Koozali.org: home of the SME Server
Contribs.org Forums => General Discussion => Topic started by: soprom on August 29, 2010, 04:23:08 PM
-
I want to test for intrusion in a special situation where someone is not respecting smeserver conventions in creating a folder at the same level as files and html in a ibay.
What I want to achieve is to demonstrate that an intrusion is possible from the LAN for unauthentified users, or that it is not possible.
The case goes like this:
# as root, create a folder to host an hyperfile database
mkdir /home/e-smith/files/ibays/Primary/db
touch /home/e-smith/files/ibays/Primary/db/intrusion-test.txt
chmod -R 777 /home/e-smith/files/ibays/Primary/db/
Can an unauthentified user reach /home/e-smith/files/ibays/Primary/db/intrusion-test.txt in this cas ?
Thanks for any comment!
-
Users with accounts on the SME server who also have shell access would be able to access this file with '777' permissions.
Users with only smb or http access would not have access (I think) - because the ".../Primary" folder is not exposed as a share point for either protocol.
-
Thanks for your comment...
Indeed, I can reach the file with a user account.
-
Users with accounts on the SME server who also have shell access would be able to access this file with '777' permissions.

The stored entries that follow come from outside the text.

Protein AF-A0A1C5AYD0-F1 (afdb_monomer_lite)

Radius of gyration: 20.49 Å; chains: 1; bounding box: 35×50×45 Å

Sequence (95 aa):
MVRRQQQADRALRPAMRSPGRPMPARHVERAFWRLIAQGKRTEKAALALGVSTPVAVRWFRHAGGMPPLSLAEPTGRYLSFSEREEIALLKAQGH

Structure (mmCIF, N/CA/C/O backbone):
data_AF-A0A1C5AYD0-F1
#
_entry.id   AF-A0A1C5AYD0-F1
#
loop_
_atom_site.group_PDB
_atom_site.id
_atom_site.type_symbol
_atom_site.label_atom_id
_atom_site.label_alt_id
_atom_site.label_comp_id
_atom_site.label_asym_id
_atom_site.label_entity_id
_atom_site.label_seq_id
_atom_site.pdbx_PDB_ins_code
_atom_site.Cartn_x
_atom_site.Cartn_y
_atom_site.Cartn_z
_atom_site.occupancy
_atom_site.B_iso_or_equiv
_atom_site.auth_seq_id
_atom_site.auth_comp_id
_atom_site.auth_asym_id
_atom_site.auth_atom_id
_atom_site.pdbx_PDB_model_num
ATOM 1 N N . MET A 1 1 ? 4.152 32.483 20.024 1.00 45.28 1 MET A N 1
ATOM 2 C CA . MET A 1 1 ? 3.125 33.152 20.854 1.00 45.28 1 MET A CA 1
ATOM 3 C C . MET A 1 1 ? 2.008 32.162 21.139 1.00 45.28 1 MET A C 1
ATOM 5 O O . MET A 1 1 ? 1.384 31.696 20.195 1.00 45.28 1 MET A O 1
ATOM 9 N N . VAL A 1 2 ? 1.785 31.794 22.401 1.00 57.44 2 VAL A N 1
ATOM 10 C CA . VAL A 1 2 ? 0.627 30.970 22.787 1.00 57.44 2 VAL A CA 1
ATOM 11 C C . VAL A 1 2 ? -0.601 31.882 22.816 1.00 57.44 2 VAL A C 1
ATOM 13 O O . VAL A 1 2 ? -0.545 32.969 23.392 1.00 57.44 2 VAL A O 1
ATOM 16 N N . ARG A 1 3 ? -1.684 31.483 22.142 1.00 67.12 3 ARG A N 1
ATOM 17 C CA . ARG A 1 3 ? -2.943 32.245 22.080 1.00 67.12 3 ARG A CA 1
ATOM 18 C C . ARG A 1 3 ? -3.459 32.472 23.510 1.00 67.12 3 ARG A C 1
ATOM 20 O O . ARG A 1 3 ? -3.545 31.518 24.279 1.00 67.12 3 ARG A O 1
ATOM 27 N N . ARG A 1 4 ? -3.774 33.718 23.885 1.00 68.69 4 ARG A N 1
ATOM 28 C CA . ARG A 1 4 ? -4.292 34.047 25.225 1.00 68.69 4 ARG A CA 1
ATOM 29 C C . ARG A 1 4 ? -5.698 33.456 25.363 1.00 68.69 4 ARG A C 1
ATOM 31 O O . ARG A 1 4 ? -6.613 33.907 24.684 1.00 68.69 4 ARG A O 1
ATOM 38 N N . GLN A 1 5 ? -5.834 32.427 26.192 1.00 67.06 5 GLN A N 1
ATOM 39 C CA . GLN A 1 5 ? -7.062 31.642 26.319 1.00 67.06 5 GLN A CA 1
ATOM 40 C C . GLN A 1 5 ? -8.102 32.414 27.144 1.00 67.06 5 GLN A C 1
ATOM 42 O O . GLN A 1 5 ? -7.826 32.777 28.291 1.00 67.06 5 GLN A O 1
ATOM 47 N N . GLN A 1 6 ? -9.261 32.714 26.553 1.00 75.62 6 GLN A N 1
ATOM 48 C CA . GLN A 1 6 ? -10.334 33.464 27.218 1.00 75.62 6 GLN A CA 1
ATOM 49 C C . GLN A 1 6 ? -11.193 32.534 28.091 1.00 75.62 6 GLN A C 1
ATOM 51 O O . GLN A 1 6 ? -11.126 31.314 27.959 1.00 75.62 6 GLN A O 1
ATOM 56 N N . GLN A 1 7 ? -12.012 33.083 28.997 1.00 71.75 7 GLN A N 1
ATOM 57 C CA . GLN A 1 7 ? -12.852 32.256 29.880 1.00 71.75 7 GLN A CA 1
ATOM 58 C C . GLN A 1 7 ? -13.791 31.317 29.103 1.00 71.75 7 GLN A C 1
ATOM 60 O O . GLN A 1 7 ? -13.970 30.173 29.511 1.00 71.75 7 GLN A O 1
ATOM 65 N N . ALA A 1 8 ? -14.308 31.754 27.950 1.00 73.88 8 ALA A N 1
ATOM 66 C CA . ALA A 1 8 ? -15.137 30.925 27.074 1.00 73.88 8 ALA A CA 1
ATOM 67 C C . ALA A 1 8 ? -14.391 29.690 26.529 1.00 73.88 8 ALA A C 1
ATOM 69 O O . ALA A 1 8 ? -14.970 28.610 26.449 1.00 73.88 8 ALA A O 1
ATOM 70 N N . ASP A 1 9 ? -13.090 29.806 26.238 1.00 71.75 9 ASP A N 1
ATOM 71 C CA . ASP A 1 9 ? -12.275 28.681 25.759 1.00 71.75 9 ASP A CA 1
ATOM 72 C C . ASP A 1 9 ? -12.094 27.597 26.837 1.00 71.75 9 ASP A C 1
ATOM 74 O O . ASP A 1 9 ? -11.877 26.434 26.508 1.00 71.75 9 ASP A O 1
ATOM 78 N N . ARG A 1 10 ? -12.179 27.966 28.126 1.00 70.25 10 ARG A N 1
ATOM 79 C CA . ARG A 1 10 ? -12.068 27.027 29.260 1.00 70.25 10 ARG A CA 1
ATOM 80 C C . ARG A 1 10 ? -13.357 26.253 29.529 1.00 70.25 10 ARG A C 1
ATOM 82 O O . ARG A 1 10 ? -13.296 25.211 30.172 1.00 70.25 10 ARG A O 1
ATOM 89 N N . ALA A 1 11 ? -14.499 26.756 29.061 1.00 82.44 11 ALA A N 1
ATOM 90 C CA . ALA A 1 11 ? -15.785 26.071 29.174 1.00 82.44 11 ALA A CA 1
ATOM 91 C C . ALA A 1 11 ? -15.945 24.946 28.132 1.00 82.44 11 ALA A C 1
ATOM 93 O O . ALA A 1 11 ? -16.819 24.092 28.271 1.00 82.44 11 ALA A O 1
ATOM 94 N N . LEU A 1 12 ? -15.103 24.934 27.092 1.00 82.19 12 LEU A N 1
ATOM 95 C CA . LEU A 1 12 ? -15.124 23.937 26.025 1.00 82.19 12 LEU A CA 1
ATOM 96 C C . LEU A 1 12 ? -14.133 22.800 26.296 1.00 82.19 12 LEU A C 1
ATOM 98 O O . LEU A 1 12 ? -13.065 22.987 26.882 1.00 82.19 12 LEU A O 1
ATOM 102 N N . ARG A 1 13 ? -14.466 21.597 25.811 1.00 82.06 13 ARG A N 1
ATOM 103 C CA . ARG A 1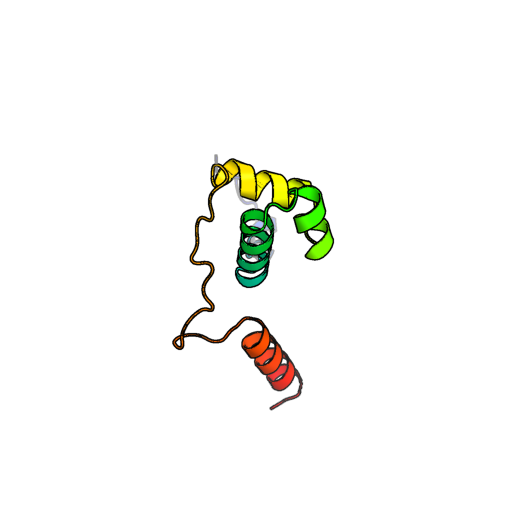 13 ? -13.531 20.467 25.816 1.00 82.06 13 ARG A CA 1
ATOM 104 C C . ARG A 1 13 ? -12.297 20.824 24.968 1.00 82.06 13 ARG A C 1
ATOM 106 O O . ARG A 1 13 ? -12.466 21.354 23.867 1.00 82.06 13 ARG A O 1
ATOM 113 N N . PRO A 1 14 ? -11.071 20.483 25.412 1.00 82.31 14 PRO A N 1
ATOM 114 C CA . PRO A 1 14 ? -9.877 20.641 24.591 1.00 82.31 14 PRO A CA 1
ATOM 115 C C . PRO A 1 14 ? -10.030 19.958 23.228 1.00 82.31 14 PRO A C 1
ATOM 117 O O . PRO A 1 14 ? -10.625 18.880 23.132 1.00 82.31 14 PRO A O 1
ATOM 120 N N . ALA A 1 15 ? -9.459 20.563 22.183 1.00 81.69 15 ALA A N 1
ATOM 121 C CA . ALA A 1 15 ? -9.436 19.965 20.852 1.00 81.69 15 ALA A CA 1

They could also do so via putty/Winscp/scp.
Don't create directories or files with permission 777.
-
Yes Charlie, but the one who installed the server did it and I need to 'proove' how hazardous it is. So my first step was to demonstrate that a user with no such permission could reach files that are supposedly protected.
But also I wonder if a non-user on the server could reach such a content.